Po namyśle doszedłem do wniosku, że w Polsce był tylko jeden autor reprezentujący tradycjonalizm: Stanisław Vincenz (1888-1971) – ponieważ w swoim największym dziele, trylogii „Na wysokiej połoninie”, odmalował szczegółowo społeczeństwo archaiczne, żyjące całkowicie rzeczywistością Mitu, jak Hindusi według Eliadego, nawet w zetknięciu ze światem nowoczesnym podtrzymujące przednowoczesny sposób życia, pozostające w przedhistorycznym bezczasie. I uczynił to już przed wojną, bo pierwsza część cyklu, „Prawda starowieku”, ukazała się w Warszawie w 1938 r. Zastanawiając się nad tymi sprawami, nie znałem jeszcze tekstów Miłosza poświęconych Vincenzowi. Kiedy w końcu się na nie natknąłem, przekonałem się, że nasz noblista doszedł wcześniej do tego samego wniosku, co ja. W naszej literaturze to również on dostrzegł i podniósł (pro)tradycjonalistyczną orientację myśli rosyjskiego filozofa Lwa Szestowa (1866-1938).

Poetów-tradycjonalistów, pozostających w opozycji do epoki nowoczesnej i jej idei, Miłosz wskazał dwóch: Kawafisa i Jeffersa. Taka ocena pierwszego z nich nikogo zapewne nie zaskakuje. Konstantinos Kawafis (1863-1933) tylko ciałem i – chciałoby się powiedzieć – wskutek przypadku historii mieszkał w Aleksandrii egipskiej. Duchem przebywał cały czas w monarchii Ptolemeuszy. Jego poezja to wielka „medytacja nad przeszłością cywilizacji helleńskiej”; opowiada „o osobach i zdarzeniach z różnych epok wschodniej części Morza Śródziemnego, Azji Mniejszej i Bizancjum” (2). Robinsona Jeffersa (1887-1962) określa Miłosz mianem „poganina, naturalistycznego stoika” (3). O podstawach jego światopoglądu mówi zaś następująco: „Są to 1) odrzucenie chrześcijaństwa, 2) odrzucenie tzw. laickiego humanizmu i idei Postępu. Oczywiście padnie tu pytanie, co zostaje. Tylko ‘Deus sive Natura’ Spinozy i Fatum.” (4).

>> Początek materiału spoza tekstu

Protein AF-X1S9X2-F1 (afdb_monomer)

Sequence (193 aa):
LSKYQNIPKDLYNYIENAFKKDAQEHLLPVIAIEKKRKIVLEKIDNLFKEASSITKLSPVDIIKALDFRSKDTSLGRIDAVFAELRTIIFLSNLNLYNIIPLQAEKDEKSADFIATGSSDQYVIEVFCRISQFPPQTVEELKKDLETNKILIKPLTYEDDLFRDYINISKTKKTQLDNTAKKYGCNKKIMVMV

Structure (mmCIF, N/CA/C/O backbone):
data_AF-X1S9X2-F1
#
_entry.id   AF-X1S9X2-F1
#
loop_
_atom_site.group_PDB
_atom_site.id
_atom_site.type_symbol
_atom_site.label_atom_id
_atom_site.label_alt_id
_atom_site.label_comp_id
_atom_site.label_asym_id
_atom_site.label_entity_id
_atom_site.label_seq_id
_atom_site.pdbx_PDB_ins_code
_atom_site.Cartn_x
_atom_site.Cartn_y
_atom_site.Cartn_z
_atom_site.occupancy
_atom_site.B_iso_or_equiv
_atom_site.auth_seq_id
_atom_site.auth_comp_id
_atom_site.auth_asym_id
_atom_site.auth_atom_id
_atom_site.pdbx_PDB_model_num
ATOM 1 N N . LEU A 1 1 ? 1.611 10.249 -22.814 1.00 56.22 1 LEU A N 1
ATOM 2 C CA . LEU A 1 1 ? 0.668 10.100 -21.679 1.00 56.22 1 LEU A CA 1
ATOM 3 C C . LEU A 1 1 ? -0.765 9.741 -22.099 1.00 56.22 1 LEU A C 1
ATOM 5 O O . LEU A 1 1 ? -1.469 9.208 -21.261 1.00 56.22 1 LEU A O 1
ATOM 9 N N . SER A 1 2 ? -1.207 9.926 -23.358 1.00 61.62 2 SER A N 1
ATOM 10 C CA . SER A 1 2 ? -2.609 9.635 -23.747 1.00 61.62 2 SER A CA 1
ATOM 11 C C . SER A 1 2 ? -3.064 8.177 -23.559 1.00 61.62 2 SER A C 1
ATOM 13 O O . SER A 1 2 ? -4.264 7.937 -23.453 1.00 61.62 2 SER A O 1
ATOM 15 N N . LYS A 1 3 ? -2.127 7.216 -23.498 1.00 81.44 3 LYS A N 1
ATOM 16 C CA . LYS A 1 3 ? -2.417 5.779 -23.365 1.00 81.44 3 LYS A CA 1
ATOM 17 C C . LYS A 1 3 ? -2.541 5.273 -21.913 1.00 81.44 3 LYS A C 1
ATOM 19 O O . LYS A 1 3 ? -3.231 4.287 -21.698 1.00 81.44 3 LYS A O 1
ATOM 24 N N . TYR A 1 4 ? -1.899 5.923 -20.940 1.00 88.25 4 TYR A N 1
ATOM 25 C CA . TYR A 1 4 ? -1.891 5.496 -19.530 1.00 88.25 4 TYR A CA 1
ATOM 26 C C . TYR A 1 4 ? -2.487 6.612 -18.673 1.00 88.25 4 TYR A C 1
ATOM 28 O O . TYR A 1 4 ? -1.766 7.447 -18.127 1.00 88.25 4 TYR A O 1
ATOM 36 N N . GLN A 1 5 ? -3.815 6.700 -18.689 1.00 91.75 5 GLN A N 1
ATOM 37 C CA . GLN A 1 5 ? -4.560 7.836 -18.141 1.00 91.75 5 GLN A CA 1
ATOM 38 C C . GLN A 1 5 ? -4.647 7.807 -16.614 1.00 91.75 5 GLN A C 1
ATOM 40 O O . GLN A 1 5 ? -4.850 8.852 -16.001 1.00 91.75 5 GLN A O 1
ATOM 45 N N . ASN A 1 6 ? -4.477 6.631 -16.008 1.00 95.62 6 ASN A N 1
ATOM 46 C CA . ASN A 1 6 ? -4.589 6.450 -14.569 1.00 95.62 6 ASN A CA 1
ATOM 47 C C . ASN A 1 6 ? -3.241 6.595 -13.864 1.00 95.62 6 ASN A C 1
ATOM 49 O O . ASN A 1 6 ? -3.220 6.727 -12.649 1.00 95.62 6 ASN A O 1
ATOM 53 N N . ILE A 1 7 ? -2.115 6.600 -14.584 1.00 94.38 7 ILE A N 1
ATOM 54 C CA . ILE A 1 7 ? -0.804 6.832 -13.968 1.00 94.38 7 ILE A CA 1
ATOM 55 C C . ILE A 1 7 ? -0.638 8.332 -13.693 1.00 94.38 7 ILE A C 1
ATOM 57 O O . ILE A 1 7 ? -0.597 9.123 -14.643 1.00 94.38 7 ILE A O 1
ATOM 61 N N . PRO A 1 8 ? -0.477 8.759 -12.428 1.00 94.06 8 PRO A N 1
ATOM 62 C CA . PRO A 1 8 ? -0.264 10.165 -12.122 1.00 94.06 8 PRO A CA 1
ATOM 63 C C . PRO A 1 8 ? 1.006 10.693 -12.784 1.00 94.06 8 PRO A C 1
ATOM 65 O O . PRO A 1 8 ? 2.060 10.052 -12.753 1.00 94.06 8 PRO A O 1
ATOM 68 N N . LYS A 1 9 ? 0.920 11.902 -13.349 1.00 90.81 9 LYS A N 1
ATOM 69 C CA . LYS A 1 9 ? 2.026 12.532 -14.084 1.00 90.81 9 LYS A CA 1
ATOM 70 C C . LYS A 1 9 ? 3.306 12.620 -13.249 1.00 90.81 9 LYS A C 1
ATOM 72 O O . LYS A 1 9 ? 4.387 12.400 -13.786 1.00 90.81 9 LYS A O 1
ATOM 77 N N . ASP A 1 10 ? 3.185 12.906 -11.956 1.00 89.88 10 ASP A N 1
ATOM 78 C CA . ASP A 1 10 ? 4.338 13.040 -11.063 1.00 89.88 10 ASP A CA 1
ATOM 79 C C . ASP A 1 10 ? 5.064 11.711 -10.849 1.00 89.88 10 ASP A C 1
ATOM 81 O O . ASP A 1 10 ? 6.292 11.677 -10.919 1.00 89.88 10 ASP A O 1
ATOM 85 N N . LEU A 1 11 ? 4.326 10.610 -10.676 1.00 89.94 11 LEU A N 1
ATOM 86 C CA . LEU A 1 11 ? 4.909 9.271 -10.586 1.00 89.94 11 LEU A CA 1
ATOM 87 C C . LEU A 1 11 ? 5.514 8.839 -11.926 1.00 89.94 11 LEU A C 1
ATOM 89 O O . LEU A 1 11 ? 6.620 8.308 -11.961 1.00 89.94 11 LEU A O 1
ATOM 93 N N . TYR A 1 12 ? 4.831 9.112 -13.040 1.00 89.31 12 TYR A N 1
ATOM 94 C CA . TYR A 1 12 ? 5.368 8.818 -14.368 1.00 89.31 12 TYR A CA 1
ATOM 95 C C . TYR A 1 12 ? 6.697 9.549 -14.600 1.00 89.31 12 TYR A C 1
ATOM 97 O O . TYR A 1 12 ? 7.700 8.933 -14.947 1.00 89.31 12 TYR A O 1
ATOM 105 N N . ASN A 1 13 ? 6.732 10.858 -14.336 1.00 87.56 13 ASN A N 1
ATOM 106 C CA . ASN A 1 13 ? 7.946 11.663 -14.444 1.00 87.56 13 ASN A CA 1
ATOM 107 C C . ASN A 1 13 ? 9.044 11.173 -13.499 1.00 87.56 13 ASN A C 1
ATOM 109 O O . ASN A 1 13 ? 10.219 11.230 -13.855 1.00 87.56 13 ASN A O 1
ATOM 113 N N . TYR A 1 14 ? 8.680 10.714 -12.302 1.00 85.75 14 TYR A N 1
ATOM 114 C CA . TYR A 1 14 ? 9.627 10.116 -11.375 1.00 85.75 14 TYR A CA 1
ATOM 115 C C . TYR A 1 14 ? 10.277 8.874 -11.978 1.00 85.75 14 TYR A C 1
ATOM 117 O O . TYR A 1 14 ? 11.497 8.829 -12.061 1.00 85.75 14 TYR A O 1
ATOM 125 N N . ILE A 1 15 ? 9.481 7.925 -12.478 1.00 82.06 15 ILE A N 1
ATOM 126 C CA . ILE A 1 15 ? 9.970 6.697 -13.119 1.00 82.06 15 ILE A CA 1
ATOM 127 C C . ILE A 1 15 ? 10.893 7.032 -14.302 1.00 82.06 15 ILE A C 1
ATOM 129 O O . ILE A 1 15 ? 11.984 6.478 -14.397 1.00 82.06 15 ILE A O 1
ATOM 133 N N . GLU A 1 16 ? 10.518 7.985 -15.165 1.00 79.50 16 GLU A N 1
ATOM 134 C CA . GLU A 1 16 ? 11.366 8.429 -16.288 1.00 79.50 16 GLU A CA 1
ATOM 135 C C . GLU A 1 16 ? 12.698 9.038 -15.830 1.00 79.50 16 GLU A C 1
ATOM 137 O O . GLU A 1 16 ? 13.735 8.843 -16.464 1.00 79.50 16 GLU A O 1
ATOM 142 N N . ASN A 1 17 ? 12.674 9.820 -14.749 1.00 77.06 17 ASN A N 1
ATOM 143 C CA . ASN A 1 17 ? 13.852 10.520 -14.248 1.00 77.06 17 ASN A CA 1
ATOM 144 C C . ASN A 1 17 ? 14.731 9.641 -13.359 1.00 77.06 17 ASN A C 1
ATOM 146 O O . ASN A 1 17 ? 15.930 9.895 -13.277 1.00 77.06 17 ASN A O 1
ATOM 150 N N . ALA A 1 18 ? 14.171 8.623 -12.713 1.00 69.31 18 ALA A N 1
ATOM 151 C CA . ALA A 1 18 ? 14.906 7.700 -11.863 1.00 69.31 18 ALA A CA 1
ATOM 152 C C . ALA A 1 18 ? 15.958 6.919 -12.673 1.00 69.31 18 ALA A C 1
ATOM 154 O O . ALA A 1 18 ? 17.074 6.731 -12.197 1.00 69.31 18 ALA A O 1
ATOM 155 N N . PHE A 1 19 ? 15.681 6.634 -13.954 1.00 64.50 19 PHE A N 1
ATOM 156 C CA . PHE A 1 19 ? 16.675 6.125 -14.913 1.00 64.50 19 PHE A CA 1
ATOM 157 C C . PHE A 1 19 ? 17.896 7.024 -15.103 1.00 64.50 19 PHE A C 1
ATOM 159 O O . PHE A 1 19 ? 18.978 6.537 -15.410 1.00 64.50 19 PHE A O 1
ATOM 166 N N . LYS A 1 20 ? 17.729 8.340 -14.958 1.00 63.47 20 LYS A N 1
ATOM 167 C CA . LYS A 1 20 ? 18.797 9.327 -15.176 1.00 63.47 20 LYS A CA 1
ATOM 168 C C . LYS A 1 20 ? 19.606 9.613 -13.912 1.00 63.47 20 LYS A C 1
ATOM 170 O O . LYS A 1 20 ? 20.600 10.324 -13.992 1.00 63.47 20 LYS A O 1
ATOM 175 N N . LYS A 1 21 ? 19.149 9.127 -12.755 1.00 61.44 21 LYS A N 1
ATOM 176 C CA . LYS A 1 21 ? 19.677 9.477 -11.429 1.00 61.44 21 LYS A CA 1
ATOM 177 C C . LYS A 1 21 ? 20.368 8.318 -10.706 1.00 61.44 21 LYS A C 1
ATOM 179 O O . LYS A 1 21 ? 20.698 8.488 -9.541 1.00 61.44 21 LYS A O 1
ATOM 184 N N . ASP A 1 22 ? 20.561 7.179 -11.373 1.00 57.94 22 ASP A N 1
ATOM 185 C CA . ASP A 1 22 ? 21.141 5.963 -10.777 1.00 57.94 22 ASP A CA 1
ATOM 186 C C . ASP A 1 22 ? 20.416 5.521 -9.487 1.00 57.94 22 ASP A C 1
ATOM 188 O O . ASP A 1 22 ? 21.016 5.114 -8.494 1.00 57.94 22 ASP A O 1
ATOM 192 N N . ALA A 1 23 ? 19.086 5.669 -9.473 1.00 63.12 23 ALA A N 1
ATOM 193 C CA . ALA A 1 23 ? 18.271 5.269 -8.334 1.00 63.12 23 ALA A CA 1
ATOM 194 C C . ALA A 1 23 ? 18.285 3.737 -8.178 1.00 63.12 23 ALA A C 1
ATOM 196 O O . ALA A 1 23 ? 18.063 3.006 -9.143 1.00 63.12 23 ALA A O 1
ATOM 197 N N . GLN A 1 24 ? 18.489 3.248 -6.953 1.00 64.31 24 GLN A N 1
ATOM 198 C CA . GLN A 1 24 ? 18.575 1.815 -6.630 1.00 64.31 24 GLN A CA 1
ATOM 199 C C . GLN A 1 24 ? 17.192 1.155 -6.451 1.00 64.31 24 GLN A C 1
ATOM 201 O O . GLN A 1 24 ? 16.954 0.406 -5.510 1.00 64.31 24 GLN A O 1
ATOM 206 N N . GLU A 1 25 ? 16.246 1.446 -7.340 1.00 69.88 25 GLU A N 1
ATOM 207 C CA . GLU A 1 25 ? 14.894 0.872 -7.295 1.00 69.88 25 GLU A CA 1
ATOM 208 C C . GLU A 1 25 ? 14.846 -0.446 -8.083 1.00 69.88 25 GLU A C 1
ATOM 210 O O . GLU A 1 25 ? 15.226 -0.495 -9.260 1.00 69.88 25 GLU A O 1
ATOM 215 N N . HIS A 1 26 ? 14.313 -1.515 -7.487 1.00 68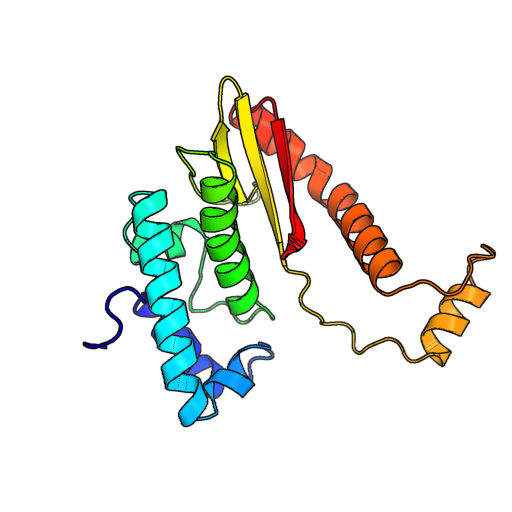.31 26 HIS A N 1
ATOM 216 C CA . HIS A 1 26 ? 14.322 -2.853 -8.098 1.00 68.31 26 HIS A CA 1
ATOM 217 C C . HIS A 1 26 ? 13.493 -2.943 -9.380 1.00 68.31 26 HIS A C 1
ATOM 219 O O . HIS A 1 26 ? 13.770 -3.765 -10.259 1.00 68.31 26 HIS A O 1
ATOM 225 N N . LEU A 1 27 ? 12.474 -2.095 -9.508 1.00 70.31 27 LEU A N 1
ATOM 226 C CA . LEU A 1 27 ? 11.602 -2.094 -10.673 1.00 70.31 27 LEU A CA 1
ATOM 227 C C . LEU A 1 27 ? 12.220 -1.380 -11.887 1.00 70.31 27 LEU A C 1
ATOM 229 O O . LEU A 1 27 ? 11.827 -1.660 -13.025 1.00 70.31 27 LEU A O 1
ATOM 233 N N . LEU A 1 28 ? 13.201 -0.490 -11.686 1.00 72.38 28 LEU A N 1
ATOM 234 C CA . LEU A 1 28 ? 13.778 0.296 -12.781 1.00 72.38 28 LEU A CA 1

I wreszcie – Wallace Stevens (1879-1955), koneser muzyki klasycznej, rzadkich gatunków herbat, które sprowadzał z Cejlonu, i antyków, którymi otoczył się w swoim domu w Connecticut. Pełna ironii i paradoksów twórczość Stevensa, owiewana czasem tchnieniem Niemiec, a czasem włoskiego Mezzogiorno, ujawnia czytelnikowi bardzo mocne poczucie tradycji; pławi się w dziedzictwie Europy, którego elementami są i sztuki wyzwolone, i mitologia, i opera buffo, i obserwacja nieba. Z poszczególnych wierszy wychylają się cienie Platona, Arystotelesa, Akwinaty, Kartezjusza, rozmyślnie wywoływane przez autora. Poeta prowadzi czytelnika poprzez epoki, ku Palestynie – „Dominium krwi i grobu” – a kiedy indziej tam, gdzie stał „tron Plantagenetów”. Nad tą stricte nowoczesną poezją rzymscy bogowie, Saturn, Jowisz, Febus, unoszą się w sąsiedztwie chrześcijańskich serafinów, ale i tellurycznego satyra można napotkać na jej ścieżkach. Stevens nie wydaje się kontemplować w świecie porządku jako istniejącego i danego, raczej stara się go odnaleźć. Może dlatego istotne miejsce w jego dziele zajmuje „Ulisses, symbol szukających”.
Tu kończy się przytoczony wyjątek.